警備業界では、人材不足・高齢化・長時間労働・労務管理の厳格化といった複数の課題が同時進行しています。2024年からの時間外労働の上限規制、教育や配置に関する証跡管理の義務化など、従来の紙・電話・Excel中心の運用だけでは対応が困難な状況が生まれつつあります。
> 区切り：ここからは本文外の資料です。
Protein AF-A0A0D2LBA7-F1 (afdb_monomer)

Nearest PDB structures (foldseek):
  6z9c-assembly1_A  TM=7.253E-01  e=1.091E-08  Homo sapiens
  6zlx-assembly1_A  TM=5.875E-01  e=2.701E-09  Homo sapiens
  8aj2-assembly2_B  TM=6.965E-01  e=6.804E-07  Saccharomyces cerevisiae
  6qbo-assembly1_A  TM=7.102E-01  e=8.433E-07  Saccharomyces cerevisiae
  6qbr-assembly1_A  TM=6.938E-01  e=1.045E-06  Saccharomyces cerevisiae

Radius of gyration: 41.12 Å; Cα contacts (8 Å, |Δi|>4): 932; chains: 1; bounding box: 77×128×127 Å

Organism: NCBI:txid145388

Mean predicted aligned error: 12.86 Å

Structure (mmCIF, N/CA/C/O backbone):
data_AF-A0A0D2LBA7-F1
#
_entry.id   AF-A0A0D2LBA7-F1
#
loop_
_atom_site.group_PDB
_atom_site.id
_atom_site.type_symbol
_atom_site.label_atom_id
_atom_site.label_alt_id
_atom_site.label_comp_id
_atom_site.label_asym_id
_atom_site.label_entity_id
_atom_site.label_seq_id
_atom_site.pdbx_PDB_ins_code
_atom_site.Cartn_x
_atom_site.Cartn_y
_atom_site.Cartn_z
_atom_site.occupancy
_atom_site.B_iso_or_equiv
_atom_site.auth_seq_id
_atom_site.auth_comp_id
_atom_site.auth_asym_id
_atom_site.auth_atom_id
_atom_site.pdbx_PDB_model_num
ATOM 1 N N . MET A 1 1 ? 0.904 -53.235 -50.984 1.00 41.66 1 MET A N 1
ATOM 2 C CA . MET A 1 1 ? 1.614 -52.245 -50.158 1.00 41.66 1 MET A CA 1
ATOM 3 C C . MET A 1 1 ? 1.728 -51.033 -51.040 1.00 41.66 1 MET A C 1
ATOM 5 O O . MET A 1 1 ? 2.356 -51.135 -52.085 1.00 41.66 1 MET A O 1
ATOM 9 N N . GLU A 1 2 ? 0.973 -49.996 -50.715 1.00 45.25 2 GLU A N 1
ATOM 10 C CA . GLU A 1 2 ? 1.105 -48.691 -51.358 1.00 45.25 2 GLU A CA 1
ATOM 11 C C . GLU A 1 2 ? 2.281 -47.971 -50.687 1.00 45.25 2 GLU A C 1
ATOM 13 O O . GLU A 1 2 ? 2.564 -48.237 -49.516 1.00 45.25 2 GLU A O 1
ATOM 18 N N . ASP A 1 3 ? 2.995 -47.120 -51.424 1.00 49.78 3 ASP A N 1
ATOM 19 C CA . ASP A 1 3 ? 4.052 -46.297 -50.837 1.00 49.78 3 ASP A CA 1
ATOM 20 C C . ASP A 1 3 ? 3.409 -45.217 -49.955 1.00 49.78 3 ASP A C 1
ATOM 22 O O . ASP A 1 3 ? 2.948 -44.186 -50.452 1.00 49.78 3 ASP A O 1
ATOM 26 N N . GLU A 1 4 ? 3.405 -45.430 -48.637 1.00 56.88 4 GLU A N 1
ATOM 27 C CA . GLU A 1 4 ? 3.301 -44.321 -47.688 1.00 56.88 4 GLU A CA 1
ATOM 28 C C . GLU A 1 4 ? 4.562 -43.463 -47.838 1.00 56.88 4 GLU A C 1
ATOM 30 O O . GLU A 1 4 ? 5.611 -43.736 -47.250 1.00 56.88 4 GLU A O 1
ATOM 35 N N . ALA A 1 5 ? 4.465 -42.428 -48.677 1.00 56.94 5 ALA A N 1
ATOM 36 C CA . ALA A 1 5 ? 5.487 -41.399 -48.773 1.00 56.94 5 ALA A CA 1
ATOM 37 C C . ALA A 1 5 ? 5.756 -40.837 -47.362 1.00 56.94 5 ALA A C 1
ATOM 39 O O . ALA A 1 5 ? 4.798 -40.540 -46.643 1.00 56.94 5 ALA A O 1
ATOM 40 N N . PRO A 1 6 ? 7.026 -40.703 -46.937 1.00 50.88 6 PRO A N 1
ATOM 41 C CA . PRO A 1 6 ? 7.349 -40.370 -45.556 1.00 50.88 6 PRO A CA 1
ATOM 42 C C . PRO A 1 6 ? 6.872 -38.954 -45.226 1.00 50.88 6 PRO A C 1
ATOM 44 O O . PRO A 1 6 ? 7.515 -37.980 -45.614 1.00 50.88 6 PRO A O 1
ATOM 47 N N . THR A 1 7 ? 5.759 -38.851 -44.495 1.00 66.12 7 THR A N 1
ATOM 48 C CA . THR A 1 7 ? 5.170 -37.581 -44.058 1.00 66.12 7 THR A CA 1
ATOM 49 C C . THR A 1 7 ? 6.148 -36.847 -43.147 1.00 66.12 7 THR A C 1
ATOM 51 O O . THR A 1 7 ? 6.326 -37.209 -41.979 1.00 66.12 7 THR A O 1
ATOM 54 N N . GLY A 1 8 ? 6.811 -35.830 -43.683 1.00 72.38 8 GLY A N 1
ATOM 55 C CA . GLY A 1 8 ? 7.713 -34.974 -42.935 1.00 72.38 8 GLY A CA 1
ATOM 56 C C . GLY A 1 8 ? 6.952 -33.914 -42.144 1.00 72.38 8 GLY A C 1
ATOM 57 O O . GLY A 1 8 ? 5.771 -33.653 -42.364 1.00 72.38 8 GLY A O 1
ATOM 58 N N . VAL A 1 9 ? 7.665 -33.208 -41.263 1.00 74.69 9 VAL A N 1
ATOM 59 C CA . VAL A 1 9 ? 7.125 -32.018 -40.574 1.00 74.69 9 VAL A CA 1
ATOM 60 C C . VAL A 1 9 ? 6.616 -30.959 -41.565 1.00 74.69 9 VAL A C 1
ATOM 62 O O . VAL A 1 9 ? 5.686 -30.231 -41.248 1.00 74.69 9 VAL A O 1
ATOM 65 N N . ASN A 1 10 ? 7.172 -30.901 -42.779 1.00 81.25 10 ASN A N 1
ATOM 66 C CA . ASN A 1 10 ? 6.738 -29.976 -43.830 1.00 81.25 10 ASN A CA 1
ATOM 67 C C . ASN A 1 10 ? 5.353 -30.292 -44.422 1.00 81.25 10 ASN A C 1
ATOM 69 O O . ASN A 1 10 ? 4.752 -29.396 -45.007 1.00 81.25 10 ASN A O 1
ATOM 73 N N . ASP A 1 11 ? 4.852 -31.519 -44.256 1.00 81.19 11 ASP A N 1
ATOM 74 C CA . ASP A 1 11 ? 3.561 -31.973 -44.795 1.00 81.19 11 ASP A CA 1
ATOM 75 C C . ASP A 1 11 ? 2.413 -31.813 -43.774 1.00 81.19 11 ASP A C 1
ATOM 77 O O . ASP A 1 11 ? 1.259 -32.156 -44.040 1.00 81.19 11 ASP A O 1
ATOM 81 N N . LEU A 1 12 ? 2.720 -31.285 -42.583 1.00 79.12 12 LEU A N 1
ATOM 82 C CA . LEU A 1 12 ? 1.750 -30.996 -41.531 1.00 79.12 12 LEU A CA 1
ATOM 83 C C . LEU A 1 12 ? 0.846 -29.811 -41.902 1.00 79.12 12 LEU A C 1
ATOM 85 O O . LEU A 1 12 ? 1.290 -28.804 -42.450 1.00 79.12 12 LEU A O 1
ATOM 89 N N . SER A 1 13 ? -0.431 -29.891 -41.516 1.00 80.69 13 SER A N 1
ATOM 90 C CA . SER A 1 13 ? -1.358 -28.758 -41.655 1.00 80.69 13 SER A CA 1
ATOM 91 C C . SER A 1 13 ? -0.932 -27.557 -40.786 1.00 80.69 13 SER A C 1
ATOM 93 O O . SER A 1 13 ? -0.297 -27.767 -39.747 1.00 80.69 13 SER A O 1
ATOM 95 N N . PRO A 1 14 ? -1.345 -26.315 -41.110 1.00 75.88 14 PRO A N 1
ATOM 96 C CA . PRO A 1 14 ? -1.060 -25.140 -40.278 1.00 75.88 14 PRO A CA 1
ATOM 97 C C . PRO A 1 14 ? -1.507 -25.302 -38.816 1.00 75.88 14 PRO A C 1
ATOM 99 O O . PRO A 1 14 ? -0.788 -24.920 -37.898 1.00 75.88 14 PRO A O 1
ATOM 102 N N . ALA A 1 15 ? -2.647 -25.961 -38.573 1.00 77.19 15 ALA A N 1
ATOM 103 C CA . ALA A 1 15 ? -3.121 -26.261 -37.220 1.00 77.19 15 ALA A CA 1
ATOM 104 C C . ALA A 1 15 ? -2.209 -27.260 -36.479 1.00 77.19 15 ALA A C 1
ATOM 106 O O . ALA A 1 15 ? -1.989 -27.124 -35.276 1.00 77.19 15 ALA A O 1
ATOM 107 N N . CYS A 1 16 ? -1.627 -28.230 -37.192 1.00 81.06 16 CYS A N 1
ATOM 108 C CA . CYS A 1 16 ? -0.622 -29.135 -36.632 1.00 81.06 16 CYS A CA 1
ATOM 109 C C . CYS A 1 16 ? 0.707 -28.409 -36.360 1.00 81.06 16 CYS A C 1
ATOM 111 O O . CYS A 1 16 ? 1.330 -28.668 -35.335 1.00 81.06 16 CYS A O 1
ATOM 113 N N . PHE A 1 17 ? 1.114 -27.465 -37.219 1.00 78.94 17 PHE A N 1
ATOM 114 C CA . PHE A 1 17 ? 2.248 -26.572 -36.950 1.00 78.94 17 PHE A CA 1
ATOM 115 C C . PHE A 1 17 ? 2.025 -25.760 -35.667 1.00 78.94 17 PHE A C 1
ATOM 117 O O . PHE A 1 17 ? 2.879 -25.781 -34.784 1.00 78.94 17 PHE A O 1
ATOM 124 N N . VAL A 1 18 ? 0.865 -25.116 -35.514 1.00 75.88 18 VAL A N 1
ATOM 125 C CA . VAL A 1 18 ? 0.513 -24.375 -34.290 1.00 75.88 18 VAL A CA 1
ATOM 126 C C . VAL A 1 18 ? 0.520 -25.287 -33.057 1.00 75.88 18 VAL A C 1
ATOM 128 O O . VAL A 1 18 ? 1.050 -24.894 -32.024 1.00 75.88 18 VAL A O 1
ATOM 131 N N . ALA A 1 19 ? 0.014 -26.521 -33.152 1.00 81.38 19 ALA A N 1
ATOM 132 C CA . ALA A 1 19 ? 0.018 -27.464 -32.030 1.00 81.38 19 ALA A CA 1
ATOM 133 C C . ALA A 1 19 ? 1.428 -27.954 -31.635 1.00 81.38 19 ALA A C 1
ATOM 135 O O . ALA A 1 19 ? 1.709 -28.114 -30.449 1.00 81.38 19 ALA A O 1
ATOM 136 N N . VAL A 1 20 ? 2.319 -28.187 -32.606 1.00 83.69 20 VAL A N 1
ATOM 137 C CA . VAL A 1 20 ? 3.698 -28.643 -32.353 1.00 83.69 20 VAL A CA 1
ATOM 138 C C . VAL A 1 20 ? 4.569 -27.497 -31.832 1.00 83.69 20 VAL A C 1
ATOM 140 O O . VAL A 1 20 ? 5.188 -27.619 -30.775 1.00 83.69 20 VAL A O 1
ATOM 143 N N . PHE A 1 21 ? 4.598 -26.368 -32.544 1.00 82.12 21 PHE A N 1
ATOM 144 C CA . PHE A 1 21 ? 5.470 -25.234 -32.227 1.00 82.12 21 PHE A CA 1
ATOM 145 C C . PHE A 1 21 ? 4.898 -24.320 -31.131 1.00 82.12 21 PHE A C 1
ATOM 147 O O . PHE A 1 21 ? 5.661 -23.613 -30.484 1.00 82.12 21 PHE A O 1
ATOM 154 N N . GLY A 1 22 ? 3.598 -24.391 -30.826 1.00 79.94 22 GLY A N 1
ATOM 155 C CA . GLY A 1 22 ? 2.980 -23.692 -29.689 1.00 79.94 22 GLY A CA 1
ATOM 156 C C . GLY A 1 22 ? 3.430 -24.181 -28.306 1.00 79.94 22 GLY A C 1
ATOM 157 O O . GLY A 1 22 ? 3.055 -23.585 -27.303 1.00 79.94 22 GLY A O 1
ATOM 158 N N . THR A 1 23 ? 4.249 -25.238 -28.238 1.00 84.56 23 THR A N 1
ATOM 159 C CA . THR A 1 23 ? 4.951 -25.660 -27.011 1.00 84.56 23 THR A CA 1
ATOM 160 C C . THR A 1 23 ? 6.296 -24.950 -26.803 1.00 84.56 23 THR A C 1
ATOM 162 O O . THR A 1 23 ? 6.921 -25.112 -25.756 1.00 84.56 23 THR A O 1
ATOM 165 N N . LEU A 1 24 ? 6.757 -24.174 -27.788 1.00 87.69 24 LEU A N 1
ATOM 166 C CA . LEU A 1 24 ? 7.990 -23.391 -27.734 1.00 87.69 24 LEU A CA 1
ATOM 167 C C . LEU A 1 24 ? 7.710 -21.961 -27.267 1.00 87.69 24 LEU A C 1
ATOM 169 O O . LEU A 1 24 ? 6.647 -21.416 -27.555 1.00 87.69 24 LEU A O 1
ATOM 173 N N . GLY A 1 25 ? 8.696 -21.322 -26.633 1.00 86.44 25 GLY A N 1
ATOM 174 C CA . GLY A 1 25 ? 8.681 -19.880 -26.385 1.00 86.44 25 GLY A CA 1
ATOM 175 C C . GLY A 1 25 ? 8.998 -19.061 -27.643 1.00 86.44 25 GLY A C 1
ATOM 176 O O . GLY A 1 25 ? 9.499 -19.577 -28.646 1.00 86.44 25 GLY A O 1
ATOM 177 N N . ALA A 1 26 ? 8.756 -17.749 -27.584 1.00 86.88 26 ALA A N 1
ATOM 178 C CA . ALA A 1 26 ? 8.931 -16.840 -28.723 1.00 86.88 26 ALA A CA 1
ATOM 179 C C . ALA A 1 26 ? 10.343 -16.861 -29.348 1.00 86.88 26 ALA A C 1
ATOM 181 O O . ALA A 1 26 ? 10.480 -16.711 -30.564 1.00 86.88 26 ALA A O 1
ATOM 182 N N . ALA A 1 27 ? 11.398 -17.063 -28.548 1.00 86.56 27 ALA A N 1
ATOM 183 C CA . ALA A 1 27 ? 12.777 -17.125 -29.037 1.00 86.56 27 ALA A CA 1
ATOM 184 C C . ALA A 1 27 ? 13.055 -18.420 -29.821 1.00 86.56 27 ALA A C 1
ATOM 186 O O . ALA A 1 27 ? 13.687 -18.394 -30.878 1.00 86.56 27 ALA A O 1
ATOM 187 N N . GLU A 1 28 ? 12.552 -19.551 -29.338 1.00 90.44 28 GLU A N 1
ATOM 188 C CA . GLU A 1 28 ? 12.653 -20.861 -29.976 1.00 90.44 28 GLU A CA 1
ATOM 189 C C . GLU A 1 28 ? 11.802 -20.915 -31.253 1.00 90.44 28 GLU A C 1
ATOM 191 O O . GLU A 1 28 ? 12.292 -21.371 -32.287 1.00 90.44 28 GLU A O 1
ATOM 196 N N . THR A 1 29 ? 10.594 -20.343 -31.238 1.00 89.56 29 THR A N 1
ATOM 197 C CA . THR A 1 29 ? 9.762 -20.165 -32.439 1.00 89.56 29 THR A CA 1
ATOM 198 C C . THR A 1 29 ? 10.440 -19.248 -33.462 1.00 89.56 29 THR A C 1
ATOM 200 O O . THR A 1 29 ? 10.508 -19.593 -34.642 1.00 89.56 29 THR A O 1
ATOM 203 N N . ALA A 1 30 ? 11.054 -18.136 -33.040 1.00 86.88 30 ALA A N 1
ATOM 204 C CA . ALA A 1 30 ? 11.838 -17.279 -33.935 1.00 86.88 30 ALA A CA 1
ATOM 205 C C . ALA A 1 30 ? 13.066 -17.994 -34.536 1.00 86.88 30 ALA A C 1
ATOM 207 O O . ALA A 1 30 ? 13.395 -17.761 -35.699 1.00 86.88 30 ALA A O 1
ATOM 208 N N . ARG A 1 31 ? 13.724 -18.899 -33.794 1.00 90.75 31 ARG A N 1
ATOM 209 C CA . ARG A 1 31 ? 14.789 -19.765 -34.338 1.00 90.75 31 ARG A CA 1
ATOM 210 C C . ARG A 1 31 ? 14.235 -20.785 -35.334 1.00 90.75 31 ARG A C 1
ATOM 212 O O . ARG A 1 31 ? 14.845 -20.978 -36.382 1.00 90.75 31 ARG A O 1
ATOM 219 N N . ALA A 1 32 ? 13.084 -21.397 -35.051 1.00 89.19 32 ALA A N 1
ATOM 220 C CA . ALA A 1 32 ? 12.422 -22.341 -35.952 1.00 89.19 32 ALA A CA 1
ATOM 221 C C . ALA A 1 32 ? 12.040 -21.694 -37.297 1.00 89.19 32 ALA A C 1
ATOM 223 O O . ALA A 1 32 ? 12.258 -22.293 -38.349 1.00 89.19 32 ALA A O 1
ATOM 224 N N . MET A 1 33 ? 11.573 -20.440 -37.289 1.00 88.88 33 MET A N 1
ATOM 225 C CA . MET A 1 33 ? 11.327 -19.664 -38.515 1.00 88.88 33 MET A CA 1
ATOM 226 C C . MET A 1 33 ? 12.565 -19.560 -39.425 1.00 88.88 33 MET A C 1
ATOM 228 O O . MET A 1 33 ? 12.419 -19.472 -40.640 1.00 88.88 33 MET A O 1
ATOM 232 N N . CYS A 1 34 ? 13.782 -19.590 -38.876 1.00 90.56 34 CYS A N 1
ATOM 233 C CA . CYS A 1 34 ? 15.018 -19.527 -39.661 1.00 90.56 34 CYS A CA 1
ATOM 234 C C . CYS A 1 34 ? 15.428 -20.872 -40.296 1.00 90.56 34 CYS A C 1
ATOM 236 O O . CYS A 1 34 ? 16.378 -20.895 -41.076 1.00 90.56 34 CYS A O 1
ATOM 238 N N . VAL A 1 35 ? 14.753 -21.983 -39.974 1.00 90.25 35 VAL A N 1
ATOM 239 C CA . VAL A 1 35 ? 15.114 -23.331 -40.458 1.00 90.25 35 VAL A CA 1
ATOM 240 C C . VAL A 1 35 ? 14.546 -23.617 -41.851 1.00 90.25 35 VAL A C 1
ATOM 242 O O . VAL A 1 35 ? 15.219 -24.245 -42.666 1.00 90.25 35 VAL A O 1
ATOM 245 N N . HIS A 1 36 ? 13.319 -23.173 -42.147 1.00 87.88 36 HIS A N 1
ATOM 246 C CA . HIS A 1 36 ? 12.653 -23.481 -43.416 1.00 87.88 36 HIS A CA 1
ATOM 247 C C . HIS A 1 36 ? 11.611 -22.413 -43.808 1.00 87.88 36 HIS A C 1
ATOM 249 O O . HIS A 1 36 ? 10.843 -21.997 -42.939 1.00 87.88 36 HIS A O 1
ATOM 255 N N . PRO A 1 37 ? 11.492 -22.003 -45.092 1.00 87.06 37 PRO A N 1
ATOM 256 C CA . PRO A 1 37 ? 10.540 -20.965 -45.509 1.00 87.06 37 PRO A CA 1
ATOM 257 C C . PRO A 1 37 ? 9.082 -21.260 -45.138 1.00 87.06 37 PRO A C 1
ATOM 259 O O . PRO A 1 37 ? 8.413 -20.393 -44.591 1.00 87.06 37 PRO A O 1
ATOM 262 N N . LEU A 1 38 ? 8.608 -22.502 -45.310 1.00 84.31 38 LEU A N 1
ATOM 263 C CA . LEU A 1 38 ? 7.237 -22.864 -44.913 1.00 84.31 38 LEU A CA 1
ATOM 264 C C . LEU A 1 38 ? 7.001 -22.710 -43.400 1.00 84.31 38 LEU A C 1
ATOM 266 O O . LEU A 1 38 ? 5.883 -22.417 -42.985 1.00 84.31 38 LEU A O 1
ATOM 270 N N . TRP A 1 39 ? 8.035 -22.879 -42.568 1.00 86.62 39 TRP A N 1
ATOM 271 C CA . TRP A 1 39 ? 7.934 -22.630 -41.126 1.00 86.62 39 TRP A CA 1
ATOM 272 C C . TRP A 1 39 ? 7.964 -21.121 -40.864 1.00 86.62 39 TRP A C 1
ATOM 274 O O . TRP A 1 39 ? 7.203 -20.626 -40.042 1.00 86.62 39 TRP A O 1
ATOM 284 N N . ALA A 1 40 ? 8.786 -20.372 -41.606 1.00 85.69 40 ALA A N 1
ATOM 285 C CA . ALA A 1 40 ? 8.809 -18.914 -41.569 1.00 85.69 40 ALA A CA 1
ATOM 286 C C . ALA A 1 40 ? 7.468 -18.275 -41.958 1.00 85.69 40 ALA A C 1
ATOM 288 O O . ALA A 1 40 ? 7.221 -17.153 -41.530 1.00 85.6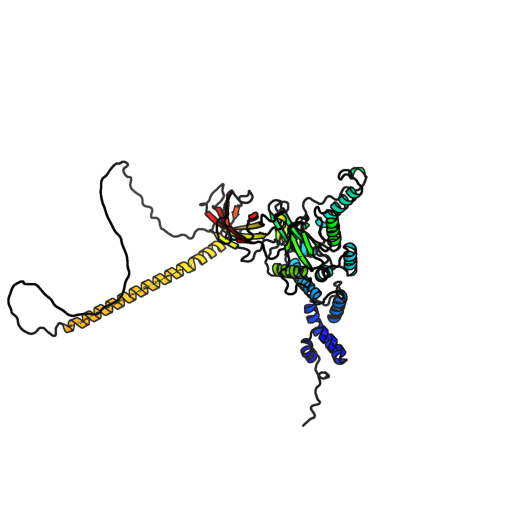9 40 ALA A O 1
ATOM 289 N N . ASP A 1 41 ? 6.631 -18.948 -42.750 1.00 85.88 41 ASP A N 1
ATOM 290 C CA . ASP A 1 41 ? 5.301 -18.468 -43.133 1.00 85.88 41 ASP A CA 1
ATOM 291 C C . ASP A 1 41 ? 4.218 -18.924 -42.141 1.00 85.88 41 ASP A C 1
ATOM 293 O O . ASP A 1 41 ? 3.495 -18.080 -41.616 1.00 85.88 41 ASP A O 1
ATOM 297 N N . ASN A 1 42 ? 4.151 -20.218 -41.791 1.00 82.75 42 ASN A N 1
ATOM 298 C CA . ASN A 1 42 ? 3.165 -20.725 -40.821 1.00 82.75 42 ASN A CA 1
ATOM 299 C C . ASN A 1 42 ? 3.370 -20.147 -39.406 1.00 82.75 42 ASN A C 1
ATOM 301 O O . ASN A 1 42 ? 2.408 -19.801 -38.729 1.00 82.75 42 ASN A O 1
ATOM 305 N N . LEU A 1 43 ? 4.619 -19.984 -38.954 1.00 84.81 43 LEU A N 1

現場の努力や精神論だけでは守り切れない領域が増えた今、「仕組みで現場を守る」 という経営発想が欠かせなくなっています。その中心にあるのがDX(業務デジタル化)です。小さく始めても効果が出やすい領域から取り組むことで、人員不足に左右されない会社運営、事故・トラブルの未然防止、管制業務の安定化が実現できます。
警備会社が抱える3つの構造的課題
① 深刻化する人手不足と採用・教育コストの増大
警備業の有効求人倍率は依然として高く、採用コストは年々上昇。採用できても定着しにくく、教育や配置の手間が発生し、「採っても人が足りない」悪循環が起きやすい構造があります。
- 平均年齢の高齢化(若手確保が進まない)
- 採用単価の上昇(月10〜50万円のケースも)
- 定着率が低く教育投資が回収できない
この状況では “既存戦力をどれだけムダなく・辞めさせず・リスクなく運用できるか” が最大テーマとなり、結果として 「勤怠・配置・教育のDX」が最も費用対効果の高い投資になります。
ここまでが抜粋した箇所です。